NEWS

ICJL: Kebijakan IUP untuk Koperasi dan Ormas Adalah Bunuh Diri Ekologi

PP Nomor 39 Tahun 2025 tentang Pelaksanaan Kegiatan Usaha Pertambangan Mineral dan Batu bara telah membuka peluang bagi koperasi dan ormas untuk mengelola wilayah izin usaha pertambangan (IUP) mineral dan batu bara hingga seluas 2.500 hektare.
Penambangan batu bara terbuka dengan dump truck membelakanginya. Foto: wikipedia.org
Penambangan batu bara terbuka dengan dump truck membelakanginya. Foto: wikipedia.org
apakabar.co.id, JAKARTA - Pemerintah secara resmi menerbitkan Peraturan Pemerintah (PP) Nomor 39 Tahun 2025 tentang Pelaksanaan Kegiatan Usaha Pertambangan Mineral dan Batu bara. Aturan itu telah membuka peluang bagi koperasi dan organisasi masyarakat (Ormas) untuk mengelola wilayah izin usaha pertambangan (IUP) mineral dan batu bara hingga seluas 2.500 hektare.

Namun, kebijakan ini mendapat penolakan keras dari berbagai pihak. Salah satunya datang dari Indonesia Climate Justice Literacy (ICJL), sebuah organisasi yang bergerak di bidang lingkungan hidup.

Pendiri ICJL, Firdaus Cahyadi, menyebut aturan tersebut berpotensi besar merusak lingkungan dan memperparah krisis ekologi di Indonesia. “Narasi pemerataan ekonomi yang digaungkan pemerintah sebenarnya hanya cara halus untuk menormalisasi kebijakan yang merusak alam,” ujarnya di Jakarta, Jumat (10/10).

Menurut Firdaus, sektor pertambangan tetap memiliki risiko lingkungan yang sangat tinggi, siapa pun pengelolanya. Ia menilai, luasan 2.500 hektare bukanlah skala kecil jika dilihat dari sudut pandang ekologi. 

“Area sebesar itu bisa menyebabkan degradasi hutan, pencemaran air, dan hilangnya keanekaragaman hayati secara masif,” tegasnya.

Atas polemik tersebut, ICJL menyoroti tiga kekhawatiran utama dari aspek lingkungan terkait kebijakan ini. Pertama, kapasitas pengelolaan lingkungan yang diragukan. Mengelola tambang seluas 2.500 hektare memerlukan keahlian teknis dan modal besar untuk melakukan reklamasi pasca-tambang, mitigasi polusi air asam tambang, serta pengelolaan limbah berbahaya. 

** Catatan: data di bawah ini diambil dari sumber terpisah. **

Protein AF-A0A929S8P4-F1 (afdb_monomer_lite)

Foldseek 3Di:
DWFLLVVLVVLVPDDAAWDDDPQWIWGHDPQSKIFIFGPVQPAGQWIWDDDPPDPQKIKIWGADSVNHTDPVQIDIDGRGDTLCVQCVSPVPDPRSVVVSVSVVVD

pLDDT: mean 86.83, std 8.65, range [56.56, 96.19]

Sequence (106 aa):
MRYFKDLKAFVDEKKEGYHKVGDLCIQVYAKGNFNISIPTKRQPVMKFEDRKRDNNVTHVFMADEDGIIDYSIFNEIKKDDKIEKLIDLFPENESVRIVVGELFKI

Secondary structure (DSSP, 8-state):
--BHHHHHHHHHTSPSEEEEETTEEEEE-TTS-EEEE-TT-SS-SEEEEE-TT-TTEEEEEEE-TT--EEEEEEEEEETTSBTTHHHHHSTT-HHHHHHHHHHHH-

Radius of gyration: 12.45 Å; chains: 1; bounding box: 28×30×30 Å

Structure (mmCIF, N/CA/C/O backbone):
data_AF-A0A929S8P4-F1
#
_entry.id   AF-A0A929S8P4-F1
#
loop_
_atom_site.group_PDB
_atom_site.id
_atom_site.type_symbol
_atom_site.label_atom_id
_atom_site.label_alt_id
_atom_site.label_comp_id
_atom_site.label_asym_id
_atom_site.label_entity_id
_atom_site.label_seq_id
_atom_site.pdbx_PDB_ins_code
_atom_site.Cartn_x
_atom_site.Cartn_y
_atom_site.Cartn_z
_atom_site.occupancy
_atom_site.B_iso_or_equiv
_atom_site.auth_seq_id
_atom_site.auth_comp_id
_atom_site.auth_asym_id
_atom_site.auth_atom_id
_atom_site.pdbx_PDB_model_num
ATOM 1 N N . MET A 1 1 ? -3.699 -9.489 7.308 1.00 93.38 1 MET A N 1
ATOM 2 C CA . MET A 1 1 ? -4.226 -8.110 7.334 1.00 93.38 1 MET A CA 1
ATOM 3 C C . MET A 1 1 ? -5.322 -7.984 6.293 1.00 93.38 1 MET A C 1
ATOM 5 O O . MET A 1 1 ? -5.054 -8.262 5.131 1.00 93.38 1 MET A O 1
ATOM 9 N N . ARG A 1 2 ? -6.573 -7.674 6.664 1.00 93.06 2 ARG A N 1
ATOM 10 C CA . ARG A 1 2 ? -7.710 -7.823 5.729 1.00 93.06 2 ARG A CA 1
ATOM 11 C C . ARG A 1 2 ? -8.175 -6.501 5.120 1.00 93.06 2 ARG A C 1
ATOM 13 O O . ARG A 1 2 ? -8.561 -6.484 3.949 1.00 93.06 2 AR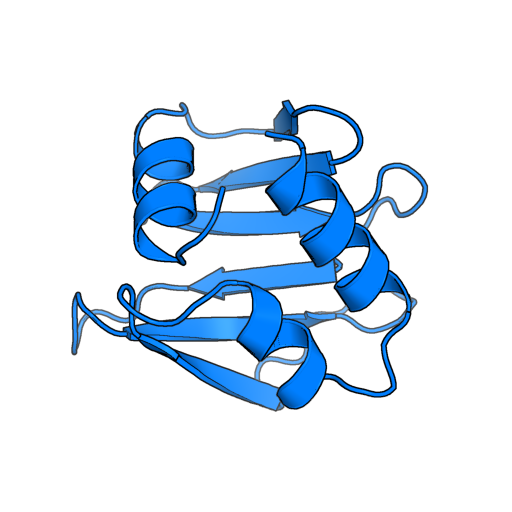G A O 1
ATOM 20 N N . TYR A 1 3 ? -8.116 -5.419 5.886 1.00 94.88 3 TYR A N 1
ATOM 21 C CA . TYR A 1 3 ? -8.601 -4.092 5.502 1.00 94.88 3 TYR A CA 1
ATOM 22 C C . TYR A 1 3 ? -7.480 -3.047 5.520 1.00 94.88 3 TYR A C 1
ATOM 24 O O . TYR A 1 3 ? -6.477 -3.215 6.214 1.00 94.88 3 TYR A 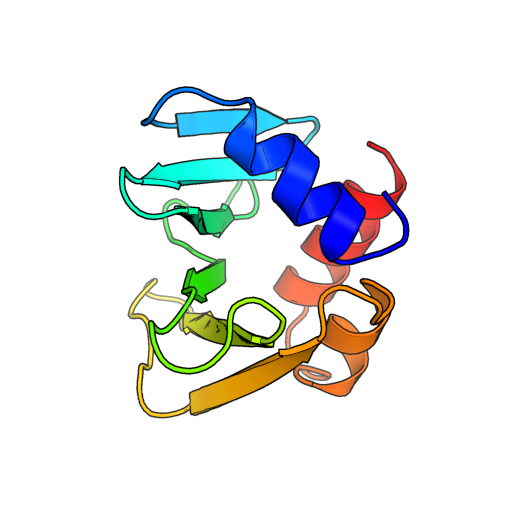O 1
ATOM 32 N N . PHE A 1 4 ? -7.657 -1.931 4.805 1.00 93.50 4 PHE A N 1
ATOM 33 C CA . PHE A 1 4 ? -6.675 -0.835 4.819 1.00 93.50 4 PHE A CA 1
ATOM 34 C C . PHE A 1 4 ? -6.522 -0.178 6.191 1.00 93.50 4 PHE A C 1
ATOM 36 O O . PHE A 1 4 ? -5.433 0.279 6.526 1.00 93.50 4 PHE A O 1
ATOM 43 N N . LYS A 1 5 ? -7.568 -0.170 7.021 1.00 92.62 5 LYS A N 1
ATOM 44 C CA . LYS A 1 5 ? -7.475 0.279 8.416 1.00 92.62 5 LYS A CA 1
ATOM 45 C C . LYS A 1 5 ? -6.522 -0.576 9.247 1.00 92.62 5 LYS A C 1
ATOM 47 O O . LYS A 1 5 ? -5.836 -0.022 10.099 1.00 92.62 5 LYS A O 1
ATOM 52 N N . ASP A 1 6 ? -6.437 -1.879 8.968 1.00 94.50 6 ASP A N 1
ATOM 53 C CA . ASP A 1 6 ? -5.517 -2.786 9.658 1.00 94.50 6 ASP A CA 1
ATOM 54 C C . ASP A 1 6 ? -4.070 -2.442 9.268 1.00 94.50 6 ASP A C 1
ATOM 56 O O . ASP A 1 6 ? -3.198 -2.339 10.126 1.00 94.50 6 ASP A O 1
ATOM 60 N N . LEU A 1 7 ? -3.830 -2.186 7.972 1.00 93.31 7 LEU A N 1
ATOM 61 C CA . LEU A 1 7 ? -2.536 -1.719 7.459 1.00 93.31 7 LEU A CA 1
ATOM 62 C C . LEU A 1 7 ? -2.135 -0.384 8.063 1.00 93.31 7 LEU A C 1
ATOM 64 O O . LEU A 1 7 ? -0.992 -0.193 8.475 1.00 93.31 7 LEU A O 1
ATOM 68 N N . LYS A 1 8 ? -3.090 0.537 8.126 1.00 90.69 8 LYS A N 1
ATOM 69 C CA . LYS A 1 8 ? -2.864 1.870 8.652 1.00 90.69 8 LYS A CA 1
ATOM 70 C C . LYS A 1 8 ? -2.513 1.831 10.137 1.00 90.69 8 LYS A C 1
ATOM 72 O O . LYS A 1 8 ? -1.493 2.394 10.514 1.00 90.69 8 LYS A O 1
ATOM 77 N N . ALA A 1 9 ? -3.296 1.115 10.944 1.00 91.62 9 ALA A N 1
ATOM 78 C CA . ALA A 1 9 ? -3.007 0.925 12.362 1.00 91.62 9 ALA A CA 1
ATOM 79 C C . ALA A 1 9 ? -1.623 0.292 12.567 1.00 91.62 9 ALA A C 1
ATOM 81 O O . ALA A 1 9 ? -0.825 0.795 13.352 1.00 91.62 9 ALA A O 1
ATOM 82 N N . PHE A 1 10 ? -1.300 -0.742 11.784 1.00 92.06 10 PHE A N 1
ATOM 83 C CA . PHE A 1 10 ? 0.006 -1.390 11.837 1.00 92.06 10 PHE A CA 1
ATOM 84 C C . PHE A 1 10 ? 1.165 -0.420 11.566 1.00 92.06 10 PHE A C 1
ATOM 86 O O . PHE A 1 10 ? 2.178 -0.468 12.261 1.00 92.06 10 PHE A O 1
ATOM 93 N N . VAL A 1 11 ? 1.044 0.445 10.553 1.00 92.19 11 VAL A N 1
ATOM 94 C CA . VAL A 1 11 ? 2.082 1.426 10.203 1.00 92.19 11 VAL A CA 1
ATOM 95 C C . VAL A 1 11 ? 2.181 2.541 11.241 1.00 92.19 11 VAL A C 1
ATOM 97 O O . VAL A 1 11 ? 3.292 2.931 11.592 1.00 92.19 11 VAL A O 1
ATOM 100 N N . ASP A 1 12 ? 1.050 3.029 11.749 1.00 89.94 12 ASP A N 1
ATOM 101 C CA . ASP A 1 12 ? 1.006 4.121 12.727 1.00 89.94 12 ASP A CA 1
ATOM 102 C C . ASP A 1 12 ? 1.651 3.727 14.074 1.00 89.94 12 ASP A C 1
ATOM 104 O O . ASP A 1 12 ? 2.143 4.586 14.804 1.00 89.94 12 ASP A O 1
ATOM 108 N N . GLU A 1 13 ? 1.723 2.429 14.389 1.00 92.00 13 GLU A N 1
ATOM 109 C CA . GLU A 1 13 ? 2.456 1.898 15.548 1.00 92.00 13 GLU A CA 1
ATOM 110 C C . GLU A 1 13 ? 3.982 1.829 15.344 1.00 92.00 13 GLU A C 1
ATOM 112 O O . GLU A 1 13 ? 4.739 1.616 16.301 1.00 92.00 13 GLU A O 1
ATOM 117 N N . LYS A 1 14 ? 4.476 1.977 14.108 1.00 90.81 14 LYS A N 1
ATOM 118 C CA . LYS A 1 14 ? 5.911 1.926 13.803 1.00 90.81 14 LYS A CA 1
ATOM 119 C C . LYS A 1 14 ? 6.543 3.309 13.902 1.00 90.81 14 LYS A C 1
ATOM 121 O O . LYS A 1 14 ? 5.981 4.324 13.506 1.00 90.81 14 LYS A O 1
ATOM 126 N N . LYS A 1 15 ? 7.790 3.337 14.378 1.00 91.56 15 LYS A N 1
ATOM 127 C CA . LYS A 1 15 ? 8.643 4.530 14.291 1.00 91.56 15 LYS A CA 1
ATOM 128 C C . LYS A 1 15 ? 9.015 4.805 12.834 1.00 91.56 15 LYS A C 1
ATOM 130 O O . LYS A 1 15 ? 9.037 3.888 12.019 1.00 91.56 15 LYS A O 1
ATOM 135 N N . GLU A 1 16 ? 9.373 6.043 12.518 1.00 94.50 16 GLU A N 1
ATOM 136 C CA . GLU A 1 16 ? 9.909 6.383 11.198 1.00 94.50 16 GLU A CA 1
ATOM 137 C C . GLU A 1 16 ? 11.142 5.543 10.843 1.00 94.50 16 GLU A C 1
ATOM 139 O O . GLU A 1 16 ? 11.954 5.207 11.710 1.00 94.50 16 GLU A O 1
ATOM 144 N N . GLY A 1 17 ? 11.283 5.216 9.559 1.00 91.31 17 GLY A N 1
ATOM 145 C CA . GLY A 1 17 ? 12.390 4.414 9.042 1.00 91.31 17 GLY A CA 1
ATOM 146 C C . GLY A 1 17 ? 11.940 3.190 8.250 1.00 91.31 17 GLY A C 1
ATOM 147 O O . GLY A 1 17 ? 10.779 3.073 7.858 1.00 91.31 17 GLY A O 1
ATOM 148 N N . TYR A 1 18 ? 12.889 2.294 7.982 1.00 91.56 18 TYR A N 1
ATOM 149 C CA . TYR A 1 18 ? 12.666 1.066 7.221 1.00 91.56 18 TYR A CA 1
ATOM 150 C C . TYR A 1 18 ? 12.402 -0.119 8.149 1.00 91.56 18 TYR A C 1
ATOM 152 O O . TYR A 1 18 ? 13.162 -0.365 9.085 1.00 91.56 18 TYR A O 1
ATOM 160 N N . HIS A 1 19 ? 11.361 -0.886 7.835 1.00 91.06 19 HIS A N 1
ATOM 161 C CA . HIS A 1 19 ? 10.919 -2.049 8.598 1.00 91.06 19 HIS A CA 1
ATOM 162 C C . HIS A 1 19 ? 10.748 -3.239 7.668 1.00 91.06 19 HIS A C 1
ATOM 164 O O . HIS A 1 19 ? 10.026 -3.160 6.675 1.00 91.06 19 HIS A O 1
ATOM 170 N N . LYS A 1 20 ? 11.376 -4.363 8.013 1.00 91.00 20 LYS A N 1
ATOM 171 C CA . LYS A 1 20 ? 11.090 -5.640 7.360 1.00 91.00 20 LYS A CA 1
ATOM 172 C C . LYS A 1 20 ? 9.900 -6.294 8.058 1.00 91.00 20 LYS A C 1
ATOM 174 O O . LYS A 1 20 ? 9.944 -6.500 9.270 1.00 91.00 20 LYS A O 1
ATOM 179 N N . VAL A 1 21 ? 8.853 -6.614 7.304 1.00 88.06 21 VAL A N 1
ATOM 180 C CA . VAL A 1 21 ? 7.628 -7.235 7.823 1.00 88.06 21 VAL A CA 1
ATOM 181 C C . VAL A 1 21 ? 7.263 -8.398 6.916 1.00 88.06 21 VAL A C 1
ATOM 183 O O . VAL A 1 21 ? 6.878 -8.186 5.771 1.00 88.06 21 VAL A O 1
ATOM 186 N N . GLY A 1 22 ? 7.451 -9.625 7.408 1.00 88.56 22 GLY A N 1
ATOM 187 C CA . GLY A 1 22 ? 7.446 -10.804 6.542 1.00 88.56 22 GLY A CA 1
ATOM 188 C C . GLY A 1 22 ? 8.442 -10.624 5.392 1.00 88.56 22 GLY A C 1
ATOM 189 O O . GLY A 1 22 ? 9.605 -10.265 5.616 1.00 88.56 22 GLY A O 1
ATOM 190 N N . ASP A 1 23 ? 7.944 -10.791 4.170 1.00 90.19 23 ASP A N 1
ATOM 191 C CA . ASP A 1 23 ? 8.681 -10.563 2.930 1.00 90.19 23 ASP A CA 1
ATOM 192 C C . ASP A 1 23 ? 8.388 -9.187 2.316 1.00 90.19 23 ASP A C 1
ATOM 194 O O . ASP A 1 23 ? 8.482 -9.011 1.111 1.00 90.19 23 ASP A O 1
ATOM 198 N N . LEU A 1 24 ? 8.041 -8.182 3.121 1.00 92.00 24 LEU A N 1
ATOM 199 C CA . LEU A 1 24 ? 7.870 -6.803 2.666 1.00 92.00 24 LEU A CA 1
ATOM 200 C C . LEU A 1 24 ? 8.887 -5.871 3.314 1.00 92.00 24 LEU A C 1
ATOM 202 O O . LEU A 1 24 ? 9.294 -6.046 4.466 1.00 92.00 24 LEU A O 1
ATOM 206 N N . CYS A 1 25 ? 9.257 -4.834 2.567 1.00 91.62 25 CYS A N 1
ATOM 207 C CA . CYS A 1 25 ? 9.936 -3.664 3.101 1.00 91.62 25 CYS A CA 1
ATOM 208 C C . CYS A 1 25 ? 8.928 -2.517 3.206 1.00 91.62 25 CYS A C 1
ATOM 210 O O . CYS A 1 25 ? 8.361 -2.096 2.195 1.00 91.62 25 CYS A O 1
ATOM 212 N N . ILE A 1 26 ? 8.712 -2.018 4.422 1.00 92.56 26 ILE A N 1
ATOM 213 C CA . ILE A 1 26 ? 7.815 -0.898 4.705 1.00 92.56 26 ILE A CA 1
ATOM 214 C C . ILE A 1 26 ? 8.652 0.286 5.180 1.00 92.56 26 ILE A C 1
ATOM 216 O O . ILE A 1 26 ? 9.363 0.191 6.180 1.00 92.56 26 ILE A O 1
ATOM 220 N N . GLN A 1 27 ? 8.567 1.407 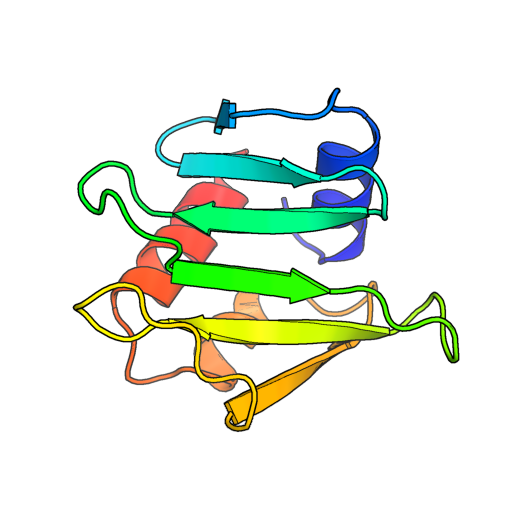4.469 1.00 92.38 27 GLN A N 1
ATOM 221 C CA . GLN A 1 27 ? 9.223 2.655 4.856 1.00 92.38 27 GLN A CA 1
ATOM 222 C C . GLN A 1 27 ? 8.186 3.617 5.426 1.00 92.38 27 GLN A C 1
ATOM 224 O O . GLN A 1 27 ? 7.281 4.022 4.704 1.00 92.38 27 GLN A O 1
ATOM 229 N N . VAL A 1 28 ? 8.324 3.992 6.695 1.00 92.94 28 VAL A N 1
ATOM 230 C CA . VAL A 1 28 ? 7.369 4.846 7.417 1.00 92.94 28 VAL A CA 1
ATOM 231 C C . VAL A 1 28 ? 7.924 6.258 7.564 1.00 92.94 28 VAL A C 1
ATOM 233 O O . VAL A 1 28 ? 9.093 6.431 7.916 1.00 92.94 28 VAL A O 1
ATOM 236 N N . TYR A 1 29 ? 7.077 7.261 7.320 1.00 89.38 29 TYR A N 1
ATOM 237 C CA . TYR A 1 29 ? 7.413 8.683 7.402 1.00 89.38 29 TYR A CA 1
ATOM 238 C C . TYR A 1 29 ? 6.552 9.421 8.442 1.00 89.38 29 TYR A C 1
ATOM 240 O O . TYR A 1 29 ? 5.419 9.031 8.715 1.00 89.38 29 TYR A O 1
ATOM 248 N N . ALA A 1 30 ? 7.043 10.567 8.927 1.00 77.44 30 ALA A N 1
ATOM 249 C CA . ALA A 1 30 ? 6.466 11.404 9.995 1.00 77.44 30 ALA A CA 1
ATOM 250 C C . ALA A 1 30 ? 4.975 11.790 9.900 1.00 77.44 30 ALA A C 1
ATOM 252 O O . ALA A 1 30 ? 4.410 12.319 10.854 1.00 77.44 30 ALA A O 1
ATOM 253 N N . LYS A 1 31 ? 4.331 11.621 8.739 1.00 72.31 31 LYS A N 1
ATOM 254 C CA . LYS A 1 31 ? 2.978 12.138 8.451 1.00 72.31 31 LYS A CA 1
ATOM 255 C C . LYS A 1 31 ? 1.939 11.044 8.218 1.00 72.31 31 LYS A C 1
ATOM 257 O O . LYS A 1 31 ? 0.926 11.305 7.583 1.00 72.31 31 LYS A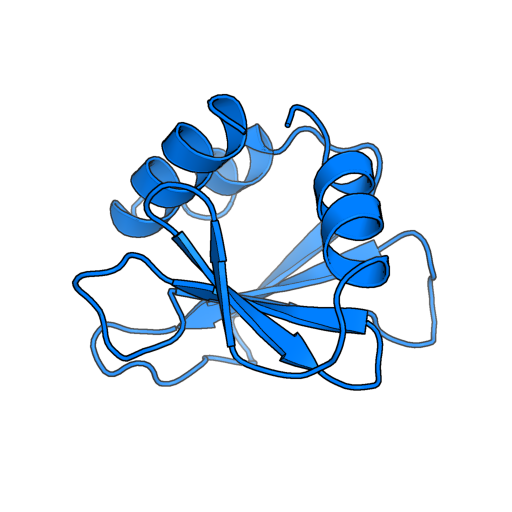 O 1
ATOM 262 N N . GLY A 1 32 ? 2.205 9.821 8.676 1.00 73.25 32 GLY A N 1
ATOM 263 C CA . GLY A 1 32 ? 1.338 8.677 8.386 1.00 73.25 32 GLY A CA 1
ATOM 264 C C . GLY A 1 32 ? 1.415 8.210 6.929 1.00 73.25 32 GLY A C 1
ATOM 265 O O . GLY A 1 32 ? 0.648 7.335 6.534 1.00 73.25 32 GLY A O 1
ATOM 266 N N . ASN A 1 33 ? 2.348 8.779 6.160 1.00 89.00 33 ASN A N 1
ATOM 267 C CA . ASN A 1 33 ? 2.701 8.328 4.826 1.00 89.00 33 ASN A CA 1
ATOM 268 C C . ASN A 1 33 ? 3.668 7.156 4.948 1.00 89.00 33 ASN A C 1
ATOM 270 O O . ASN A 1 33 ? 4.529 7.142 5.834 1.00 89.00 33 ASN A O 1
ATOM 274 N N . PHE A 1 34 ? 3.577 6.215 4.020 1.00 92.88 34 PHE A N 1
ATOM 275 C CA . PHE A 1 34 ? 4.488 5.083 3.978 1.00 92.88 34 PHE A CA 1
ATOM 276 C C . PHE A 1 34 ? 4.597 4.505 2.574 1.00 92.88 34 PHE A C 1
ATOM 278 O O . PHE A 1 34 ? 3.708 4.681 1.745 1.00 92.88 34 PHE A O 1
ATOM 285 N N . ASN A 1 35 ? 5.690 3.792 2.322 1.00 92.50 35 ASN A N 1
ATOM 286 C CA . ASN A 1 35 ? 5.864 3.004 1.110 1.00 92.50 35 ASN A CA 1
ATOM 287 C C . ASN A 1 35 ? 5.861 1.518 1.447 1.00 92.50 35 ASN A C 1
ATOM 289 O O . ASN A 1 35 ? 6.335 1.127 2.516 1.00 92.50 35 ASN A O 1
ATOM 293 N N . ILE A 1 36 ? 5.416 0.697 0.501 1.00 92.94 36 ILE A N 1
ATOM 294 C CA . ILE A 1 36 ? 5.604 -0.753 0.532 1.00 92.94 36 ILE A CA 1
ATOM 295 C C . ILE A 1 36 ? 6.388 -1.175 -0.707 1.00 92.94 36 ILE A C 1
ATOM 297 O O . ILE A 1 36 ? 6.103 -0.729 -1.819 1.00 92.94 36 ILE A O 1
ATOM 301 N N . SER A 1 37 ? 7.376 -2.042 -0.499 1.00 89.81 37 SER A N 1
ATOM 302 C CA . SER A 1 37 ? 8.216 -2.619 -1.550 1.00 89.81 37 SER A CA 1
ATOM 303 C C . SER A 1 37 ? 8.344 -4.124 -1.356 1.00 89.81 37 SER A C 1
ATOM 305 O O . SER A 1 37 ? 8.307 -4.617 -0.225 1.00 89.81 37 SER A O 1
ATOM 307 N N . ILE A 1 38 ? 8.557 -4.844 -2.455 1.00 87.75 38 ILE A N 1
ATOM 308 C CA . ILE A 1 38 ? 8.995 -6.242 -2.407 1.00 87.75 38 ILE A CA 1
ATOM 309 C C . ILE A 1 38 ? 10.520 -6.300 -2.188 1.00 87.75 38 ILE A C 1
ATOM 311 O O . ILE A 1 38 ? 11.223 -5.398 -2.643 1.00 87.75 38 ILE A O 1
ATOM 315 N N . PRO A 1 39 ? 11.079 -7.329 -1.525 1.00 70.75 39 PRO A N 1
ATOM 316 C CA . PRO A 1 39 ? 12.460 -7.322 -1.026 1.00 70.75 39 PRO A CA 1
ATOM 317 C C . PRO A 1 39 ? 13.516 -7.263 -2.129 1.00 70.75 39 PRO A C 1
ATOM 319 O O . PRO A 1 39 ? 14.645 -6.839 -1.898 1.00 70.75 39 PRO A O 1
ATOM 322 N N . THR A 1 40 ? 13.152 -7.716 -3.327 1.00 68.19 40 THR A N 1
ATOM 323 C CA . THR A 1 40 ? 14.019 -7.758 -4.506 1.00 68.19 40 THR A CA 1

Koperasi dan UMKM belum tentu memiliki sumber daya dan struktur tata kelola yang memadai. Risiko kegagalan reklamasi dan pencemaran permanen sangat tinggi,” jelas Firdaus.

Kedua, potensi konflik sosial akibat alih fungsi lahan. Pemberian IUP kepada koperasi atau ormas tanpa mekanisme tender terbuka berisiko membuka wilayah konservasi atau lahan produktif yang sebelumnya dilindungi. 

“Kebijakan ini bisa memicu konflik agraria dan tumpang tindih lahan, bahkan merugikan masyarakat adat serta petani lokal,” ujarnya. 

Firdaus Cahyadi juga menilai kebijakan tersebut akan mempercepat laju deforestasi demi keuntungan ekonomi jangka pendek.

Ketiga, lemahnya regulasi dan pengawasan pemerintah. Menurut Firdaus, ketika banyak entitas kecil diberi izin tambang, pengawasan akan menjadi tidak efektif dan terfragmentasi. 

Hal ini berpotensi membuka peluang besar bagi praktik penambangan tidak bertanggung jawab, bahkan penambangan ilegal terselubung. "Dampak lingkungannya bisa jauh lebih parah dibandingkan operasi perusahaan besar yang wajib memiliki AMDAL dan pengawasan ketat,” paparnya.

Untu itu, Firdaus meminta, pemerintah tidak seharusnya menukar kesehatan ekosistem dengan janji ekonomi yang rapuh. 

Lingkungan hidup adalah modal utama kita. Membuka keran tambang secara masif sama saja dengan melakukan bunuh diri ekologi yang akan membawa bencana bagi generasi mendatang,” tutupnya.